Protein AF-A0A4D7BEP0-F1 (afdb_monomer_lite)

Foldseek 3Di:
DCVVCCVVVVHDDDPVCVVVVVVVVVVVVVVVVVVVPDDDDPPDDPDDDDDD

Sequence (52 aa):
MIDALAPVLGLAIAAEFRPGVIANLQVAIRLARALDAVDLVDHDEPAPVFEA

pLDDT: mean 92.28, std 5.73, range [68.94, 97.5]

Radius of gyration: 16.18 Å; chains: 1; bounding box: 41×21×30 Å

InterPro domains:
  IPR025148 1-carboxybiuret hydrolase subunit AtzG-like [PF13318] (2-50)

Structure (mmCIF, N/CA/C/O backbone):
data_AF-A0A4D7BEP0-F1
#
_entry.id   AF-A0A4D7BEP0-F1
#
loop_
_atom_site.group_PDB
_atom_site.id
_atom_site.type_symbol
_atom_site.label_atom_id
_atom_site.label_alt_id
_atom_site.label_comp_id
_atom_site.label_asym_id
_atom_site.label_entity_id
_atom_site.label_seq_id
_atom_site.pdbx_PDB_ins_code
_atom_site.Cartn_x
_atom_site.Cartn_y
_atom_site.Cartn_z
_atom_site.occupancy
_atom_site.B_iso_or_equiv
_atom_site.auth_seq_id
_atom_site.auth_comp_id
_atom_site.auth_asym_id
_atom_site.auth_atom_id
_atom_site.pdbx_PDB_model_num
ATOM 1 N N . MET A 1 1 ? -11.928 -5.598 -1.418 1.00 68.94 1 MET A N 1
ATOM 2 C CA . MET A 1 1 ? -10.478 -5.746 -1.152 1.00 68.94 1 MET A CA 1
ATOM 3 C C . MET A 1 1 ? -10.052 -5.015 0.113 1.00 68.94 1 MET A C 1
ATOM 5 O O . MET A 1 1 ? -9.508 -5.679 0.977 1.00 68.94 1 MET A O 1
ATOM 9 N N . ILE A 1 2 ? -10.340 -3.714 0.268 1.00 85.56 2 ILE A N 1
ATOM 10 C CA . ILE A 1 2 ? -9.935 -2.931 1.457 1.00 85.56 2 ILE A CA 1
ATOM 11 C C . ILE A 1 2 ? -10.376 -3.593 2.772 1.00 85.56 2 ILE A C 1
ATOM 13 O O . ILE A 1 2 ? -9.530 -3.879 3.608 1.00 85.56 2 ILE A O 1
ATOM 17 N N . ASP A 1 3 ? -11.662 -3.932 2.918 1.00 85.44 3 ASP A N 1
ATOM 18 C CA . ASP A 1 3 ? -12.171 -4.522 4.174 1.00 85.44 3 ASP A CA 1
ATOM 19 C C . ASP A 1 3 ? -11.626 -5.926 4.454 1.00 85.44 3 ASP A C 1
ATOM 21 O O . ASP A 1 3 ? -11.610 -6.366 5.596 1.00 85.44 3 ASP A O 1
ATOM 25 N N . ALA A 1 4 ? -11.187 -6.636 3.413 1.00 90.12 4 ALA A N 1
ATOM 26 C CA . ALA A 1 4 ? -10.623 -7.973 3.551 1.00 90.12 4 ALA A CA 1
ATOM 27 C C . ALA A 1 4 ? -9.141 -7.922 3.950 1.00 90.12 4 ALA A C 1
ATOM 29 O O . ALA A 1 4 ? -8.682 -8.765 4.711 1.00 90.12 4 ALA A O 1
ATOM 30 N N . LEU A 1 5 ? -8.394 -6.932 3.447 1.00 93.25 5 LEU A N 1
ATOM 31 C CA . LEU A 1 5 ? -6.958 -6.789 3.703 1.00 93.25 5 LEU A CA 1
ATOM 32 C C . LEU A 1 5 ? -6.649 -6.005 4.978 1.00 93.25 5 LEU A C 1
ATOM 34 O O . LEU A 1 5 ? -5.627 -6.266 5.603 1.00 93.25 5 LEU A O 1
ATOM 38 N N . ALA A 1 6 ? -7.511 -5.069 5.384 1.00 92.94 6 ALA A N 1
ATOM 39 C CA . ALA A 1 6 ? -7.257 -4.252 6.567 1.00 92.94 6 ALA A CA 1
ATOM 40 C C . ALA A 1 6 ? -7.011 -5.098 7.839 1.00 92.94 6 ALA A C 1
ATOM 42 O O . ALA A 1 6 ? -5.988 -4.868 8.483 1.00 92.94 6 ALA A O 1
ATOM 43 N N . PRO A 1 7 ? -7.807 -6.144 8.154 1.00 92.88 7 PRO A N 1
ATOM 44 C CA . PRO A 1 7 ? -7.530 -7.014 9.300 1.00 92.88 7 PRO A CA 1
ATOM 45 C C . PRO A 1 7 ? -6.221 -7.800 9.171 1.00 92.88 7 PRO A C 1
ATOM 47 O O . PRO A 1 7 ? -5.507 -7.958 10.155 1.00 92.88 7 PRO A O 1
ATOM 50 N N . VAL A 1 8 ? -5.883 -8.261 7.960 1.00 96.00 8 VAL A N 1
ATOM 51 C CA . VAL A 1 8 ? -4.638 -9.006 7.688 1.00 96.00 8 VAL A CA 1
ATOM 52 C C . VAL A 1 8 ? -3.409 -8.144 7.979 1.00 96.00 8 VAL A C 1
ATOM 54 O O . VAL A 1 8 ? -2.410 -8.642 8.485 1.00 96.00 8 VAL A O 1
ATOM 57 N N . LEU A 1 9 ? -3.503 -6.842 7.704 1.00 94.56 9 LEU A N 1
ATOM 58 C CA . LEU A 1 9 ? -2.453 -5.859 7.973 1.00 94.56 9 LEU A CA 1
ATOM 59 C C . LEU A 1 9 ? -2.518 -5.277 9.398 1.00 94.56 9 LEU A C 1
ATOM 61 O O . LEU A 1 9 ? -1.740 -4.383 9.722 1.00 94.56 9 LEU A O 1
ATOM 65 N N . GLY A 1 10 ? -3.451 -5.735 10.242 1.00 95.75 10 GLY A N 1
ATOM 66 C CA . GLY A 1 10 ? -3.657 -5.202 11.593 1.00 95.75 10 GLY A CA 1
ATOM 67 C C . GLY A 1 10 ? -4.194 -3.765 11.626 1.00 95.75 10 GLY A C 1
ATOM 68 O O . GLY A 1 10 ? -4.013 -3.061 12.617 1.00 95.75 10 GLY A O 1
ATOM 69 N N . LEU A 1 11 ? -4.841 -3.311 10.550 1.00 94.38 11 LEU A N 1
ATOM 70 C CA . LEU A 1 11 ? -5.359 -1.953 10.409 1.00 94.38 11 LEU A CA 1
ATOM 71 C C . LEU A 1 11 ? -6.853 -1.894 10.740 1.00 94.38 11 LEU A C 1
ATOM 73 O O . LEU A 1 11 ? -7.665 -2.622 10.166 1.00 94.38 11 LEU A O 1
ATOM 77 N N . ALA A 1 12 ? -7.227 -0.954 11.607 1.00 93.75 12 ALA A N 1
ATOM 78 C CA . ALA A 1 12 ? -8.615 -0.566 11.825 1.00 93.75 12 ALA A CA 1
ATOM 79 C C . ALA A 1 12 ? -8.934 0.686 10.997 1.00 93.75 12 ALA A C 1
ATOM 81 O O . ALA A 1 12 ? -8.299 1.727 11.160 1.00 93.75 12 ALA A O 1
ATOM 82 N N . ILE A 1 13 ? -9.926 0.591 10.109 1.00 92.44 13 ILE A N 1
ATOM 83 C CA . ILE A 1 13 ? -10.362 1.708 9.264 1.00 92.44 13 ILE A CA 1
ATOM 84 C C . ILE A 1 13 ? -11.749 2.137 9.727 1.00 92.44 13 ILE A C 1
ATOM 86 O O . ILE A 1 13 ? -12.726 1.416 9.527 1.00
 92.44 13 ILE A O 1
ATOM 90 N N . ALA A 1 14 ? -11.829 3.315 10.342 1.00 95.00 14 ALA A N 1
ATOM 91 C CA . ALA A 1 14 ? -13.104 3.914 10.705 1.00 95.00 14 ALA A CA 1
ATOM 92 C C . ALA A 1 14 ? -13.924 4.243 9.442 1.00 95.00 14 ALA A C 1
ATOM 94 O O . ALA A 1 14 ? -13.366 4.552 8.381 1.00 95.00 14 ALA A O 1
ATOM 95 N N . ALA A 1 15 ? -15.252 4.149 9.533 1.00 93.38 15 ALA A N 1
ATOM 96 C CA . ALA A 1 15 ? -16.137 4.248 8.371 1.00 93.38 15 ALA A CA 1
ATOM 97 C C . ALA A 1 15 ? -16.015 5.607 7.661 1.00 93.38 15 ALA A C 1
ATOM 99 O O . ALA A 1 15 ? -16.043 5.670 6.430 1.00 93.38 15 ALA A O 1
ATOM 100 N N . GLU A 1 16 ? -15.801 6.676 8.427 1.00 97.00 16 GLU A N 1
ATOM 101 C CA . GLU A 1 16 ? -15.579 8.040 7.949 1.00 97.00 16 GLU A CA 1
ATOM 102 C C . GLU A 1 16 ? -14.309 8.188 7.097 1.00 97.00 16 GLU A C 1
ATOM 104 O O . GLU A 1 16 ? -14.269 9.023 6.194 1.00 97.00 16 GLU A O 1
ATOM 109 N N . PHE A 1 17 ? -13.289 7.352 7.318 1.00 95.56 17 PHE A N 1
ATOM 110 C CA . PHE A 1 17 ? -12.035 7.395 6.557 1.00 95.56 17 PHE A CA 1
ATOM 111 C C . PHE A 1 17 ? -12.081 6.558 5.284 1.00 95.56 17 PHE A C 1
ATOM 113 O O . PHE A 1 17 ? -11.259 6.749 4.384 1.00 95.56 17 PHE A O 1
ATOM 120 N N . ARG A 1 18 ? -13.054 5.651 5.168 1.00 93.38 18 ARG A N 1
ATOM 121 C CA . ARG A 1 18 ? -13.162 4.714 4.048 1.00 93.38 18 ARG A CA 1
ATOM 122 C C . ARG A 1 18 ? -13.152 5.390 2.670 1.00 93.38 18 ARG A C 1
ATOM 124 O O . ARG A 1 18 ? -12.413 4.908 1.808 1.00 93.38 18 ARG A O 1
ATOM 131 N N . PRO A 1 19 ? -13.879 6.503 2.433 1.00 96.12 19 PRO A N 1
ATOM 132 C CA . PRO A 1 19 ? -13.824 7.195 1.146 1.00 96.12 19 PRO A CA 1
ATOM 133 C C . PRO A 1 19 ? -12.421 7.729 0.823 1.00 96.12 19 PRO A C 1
--*--
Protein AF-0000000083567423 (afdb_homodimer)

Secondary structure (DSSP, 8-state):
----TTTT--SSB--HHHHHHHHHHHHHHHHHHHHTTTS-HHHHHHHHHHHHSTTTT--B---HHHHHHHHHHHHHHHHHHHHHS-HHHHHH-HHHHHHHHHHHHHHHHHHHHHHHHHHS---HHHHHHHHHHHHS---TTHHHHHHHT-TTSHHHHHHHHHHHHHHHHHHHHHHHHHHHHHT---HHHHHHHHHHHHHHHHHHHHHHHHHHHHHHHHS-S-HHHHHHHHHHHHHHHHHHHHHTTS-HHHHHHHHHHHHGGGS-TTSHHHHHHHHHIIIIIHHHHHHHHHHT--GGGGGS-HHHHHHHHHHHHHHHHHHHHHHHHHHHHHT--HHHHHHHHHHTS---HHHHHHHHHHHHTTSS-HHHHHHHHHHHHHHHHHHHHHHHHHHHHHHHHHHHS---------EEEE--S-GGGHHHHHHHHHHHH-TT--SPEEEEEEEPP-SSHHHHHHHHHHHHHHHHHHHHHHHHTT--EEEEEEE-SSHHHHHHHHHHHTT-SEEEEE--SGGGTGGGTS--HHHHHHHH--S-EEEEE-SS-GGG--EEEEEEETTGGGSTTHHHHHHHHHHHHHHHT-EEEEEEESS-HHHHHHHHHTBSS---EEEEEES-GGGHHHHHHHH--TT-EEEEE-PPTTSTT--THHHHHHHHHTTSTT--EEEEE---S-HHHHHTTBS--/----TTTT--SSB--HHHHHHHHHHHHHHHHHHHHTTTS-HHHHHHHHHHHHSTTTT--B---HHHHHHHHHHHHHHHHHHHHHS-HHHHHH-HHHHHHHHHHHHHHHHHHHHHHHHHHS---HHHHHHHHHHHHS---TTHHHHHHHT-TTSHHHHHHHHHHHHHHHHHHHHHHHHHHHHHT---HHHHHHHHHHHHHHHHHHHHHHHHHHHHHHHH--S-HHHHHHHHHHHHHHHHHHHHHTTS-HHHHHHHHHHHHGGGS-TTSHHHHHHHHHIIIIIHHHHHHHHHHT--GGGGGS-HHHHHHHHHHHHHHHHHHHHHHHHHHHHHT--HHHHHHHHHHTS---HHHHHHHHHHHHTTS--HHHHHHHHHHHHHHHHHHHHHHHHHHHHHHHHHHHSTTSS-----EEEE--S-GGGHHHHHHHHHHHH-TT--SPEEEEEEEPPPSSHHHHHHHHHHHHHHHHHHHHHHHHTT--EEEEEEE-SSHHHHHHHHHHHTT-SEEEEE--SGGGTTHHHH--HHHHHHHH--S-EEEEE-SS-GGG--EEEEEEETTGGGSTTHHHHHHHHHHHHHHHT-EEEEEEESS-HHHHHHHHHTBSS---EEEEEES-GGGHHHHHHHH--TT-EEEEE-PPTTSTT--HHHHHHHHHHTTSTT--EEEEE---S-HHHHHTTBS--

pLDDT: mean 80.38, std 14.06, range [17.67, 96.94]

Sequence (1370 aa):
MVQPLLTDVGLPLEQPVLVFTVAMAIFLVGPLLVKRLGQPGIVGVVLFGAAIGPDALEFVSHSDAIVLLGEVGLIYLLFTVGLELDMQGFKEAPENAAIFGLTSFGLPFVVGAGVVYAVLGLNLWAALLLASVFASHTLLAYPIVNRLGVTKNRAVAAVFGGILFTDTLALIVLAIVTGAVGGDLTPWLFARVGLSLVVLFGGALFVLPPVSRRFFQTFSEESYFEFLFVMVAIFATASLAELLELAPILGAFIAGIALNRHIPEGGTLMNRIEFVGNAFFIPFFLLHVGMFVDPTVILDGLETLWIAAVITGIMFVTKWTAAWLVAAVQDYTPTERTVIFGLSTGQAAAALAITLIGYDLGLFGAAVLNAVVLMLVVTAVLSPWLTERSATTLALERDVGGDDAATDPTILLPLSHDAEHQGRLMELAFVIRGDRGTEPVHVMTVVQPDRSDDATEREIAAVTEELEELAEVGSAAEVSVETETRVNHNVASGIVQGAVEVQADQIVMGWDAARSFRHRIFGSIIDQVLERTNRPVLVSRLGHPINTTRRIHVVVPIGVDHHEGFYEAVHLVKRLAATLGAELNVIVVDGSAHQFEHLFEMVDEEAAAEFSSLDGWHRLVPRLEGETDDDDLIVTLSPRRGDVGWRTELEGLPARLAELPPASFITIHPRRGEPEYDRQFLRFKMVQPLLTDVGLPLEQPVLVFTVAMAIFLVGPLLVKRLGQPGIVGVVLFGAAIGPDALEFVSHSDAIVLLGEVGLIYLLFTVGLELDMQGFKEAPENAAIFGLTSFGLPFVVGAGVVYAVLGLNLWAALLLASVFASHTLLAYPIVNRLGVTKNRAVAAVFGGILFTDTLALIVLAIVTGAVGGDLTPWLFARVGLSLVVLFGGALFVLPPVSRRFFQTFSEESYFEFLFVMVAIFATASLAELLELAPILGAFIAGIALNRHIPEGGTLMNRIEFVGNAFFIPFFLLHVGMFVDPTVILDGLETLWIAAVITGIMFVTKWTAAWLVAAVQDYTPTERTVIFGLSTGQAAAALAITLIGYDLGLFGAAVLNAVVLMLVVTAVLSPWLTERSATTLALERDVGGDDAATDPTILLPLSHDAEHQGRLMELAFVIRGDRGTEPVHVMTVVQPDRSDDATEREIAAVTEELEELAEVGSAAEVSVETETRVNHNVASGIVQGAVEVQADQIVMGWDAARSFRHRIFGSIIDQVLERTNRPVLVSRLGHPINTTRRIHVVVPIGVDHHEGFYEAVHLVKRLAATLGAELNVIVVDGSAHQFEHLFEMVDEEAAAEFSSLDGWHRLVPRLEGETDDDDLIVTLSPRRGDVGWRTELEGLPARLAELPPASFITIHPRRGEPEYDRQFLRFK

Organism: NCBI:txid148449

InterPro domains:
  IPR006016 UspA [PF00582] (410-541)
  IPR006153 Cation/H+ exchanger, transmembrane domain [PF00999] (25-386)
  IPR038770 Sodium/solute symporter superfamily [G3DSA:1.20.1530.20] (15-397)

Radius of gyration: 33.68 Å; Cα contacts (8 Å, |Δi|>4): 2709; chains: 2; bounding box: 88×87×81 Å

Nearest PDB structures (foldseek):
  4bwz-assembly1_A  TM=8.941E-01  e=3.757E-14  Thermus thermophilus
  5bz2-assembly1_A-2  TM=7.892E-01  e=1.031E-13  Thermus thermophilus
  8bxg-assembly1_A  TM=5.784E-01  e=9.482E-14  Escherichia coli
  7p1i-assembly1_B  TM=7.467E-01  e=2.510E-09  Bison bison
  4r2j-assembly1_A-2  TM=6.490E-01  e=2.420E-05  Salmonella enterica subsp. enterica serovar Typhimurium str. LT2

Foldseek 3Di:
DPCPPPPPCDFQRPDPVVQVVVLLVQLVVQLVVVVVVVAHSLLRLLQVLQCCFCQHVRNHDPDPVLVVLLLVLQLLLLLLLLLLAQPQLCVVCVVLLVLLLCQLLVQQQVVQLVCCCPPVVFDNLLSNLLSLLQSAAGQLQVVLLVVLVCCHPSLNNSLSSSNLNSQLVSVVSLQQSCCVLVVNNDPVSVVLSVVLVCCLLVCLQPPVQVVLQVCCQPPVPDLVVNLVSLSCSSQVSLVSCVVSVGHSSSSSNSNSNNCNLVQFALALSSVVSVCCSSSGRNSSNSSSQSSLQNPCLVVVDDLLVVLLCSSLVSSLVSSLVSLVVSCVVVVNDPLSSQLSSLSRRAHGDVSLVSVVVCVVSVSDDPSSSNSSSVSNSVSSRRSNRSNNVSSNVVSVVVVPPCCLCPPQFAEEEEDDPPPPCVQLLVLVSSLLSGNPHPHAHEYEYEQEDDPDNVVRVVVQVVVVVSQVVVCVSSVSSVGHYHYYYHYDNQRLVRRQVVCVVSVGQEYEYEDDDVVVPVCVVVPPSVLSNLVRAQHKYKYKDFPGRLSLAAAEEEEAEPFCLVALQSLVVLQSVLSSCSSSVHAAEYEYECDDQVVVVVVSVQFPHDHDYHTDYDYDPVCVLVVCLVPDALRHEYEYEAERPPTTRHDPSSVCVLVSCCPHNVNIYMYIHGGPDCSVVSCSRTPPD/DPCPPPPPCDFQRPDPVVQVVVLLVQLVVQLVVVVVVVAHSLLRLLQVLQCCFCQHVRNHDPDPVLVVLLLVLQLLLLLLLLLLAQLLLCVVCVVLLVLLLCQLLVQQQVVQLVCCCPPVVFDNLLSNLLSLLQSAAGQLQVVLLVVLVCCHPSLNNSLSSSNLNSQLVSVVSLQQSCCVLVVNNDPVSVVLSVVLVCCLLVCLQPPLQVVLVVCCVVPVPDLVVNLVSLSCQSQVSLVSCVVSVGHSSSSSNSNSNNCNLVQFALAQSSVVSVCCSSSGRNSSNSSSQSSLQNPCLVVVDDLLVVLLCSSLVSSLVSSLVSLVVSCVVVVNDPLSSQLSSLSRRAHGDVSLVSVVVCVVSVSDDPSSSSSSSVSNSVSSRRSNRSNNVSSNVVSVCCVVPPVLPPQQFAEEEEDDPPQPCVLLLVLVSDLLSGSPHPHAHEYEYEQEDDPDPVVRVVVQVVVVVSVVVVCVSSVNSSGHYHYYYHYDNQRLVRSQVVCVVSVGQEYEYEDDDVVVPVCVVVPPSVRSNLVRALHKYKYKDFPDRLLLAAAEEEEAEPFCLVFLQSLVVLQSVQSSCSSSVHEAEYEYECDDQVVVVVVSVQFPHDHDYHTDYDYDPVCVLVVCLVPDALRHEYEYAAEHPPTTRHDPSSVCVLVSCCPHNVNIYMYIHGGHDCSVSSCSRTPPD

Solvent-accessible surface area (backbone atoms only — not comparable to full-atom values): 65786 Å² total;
--*--
=== TASK REQUIREMENTS ===
Only the lines holding the string "backbone" are needed; copy each of them from the material above.

=== EXPECTED OUTPUT ===
Structure (mmCIF, N/CA/C/O backbone):
Solvent-accessible surface area (backbone atoms only — not comparable to full-atom values): 65786 Å² total;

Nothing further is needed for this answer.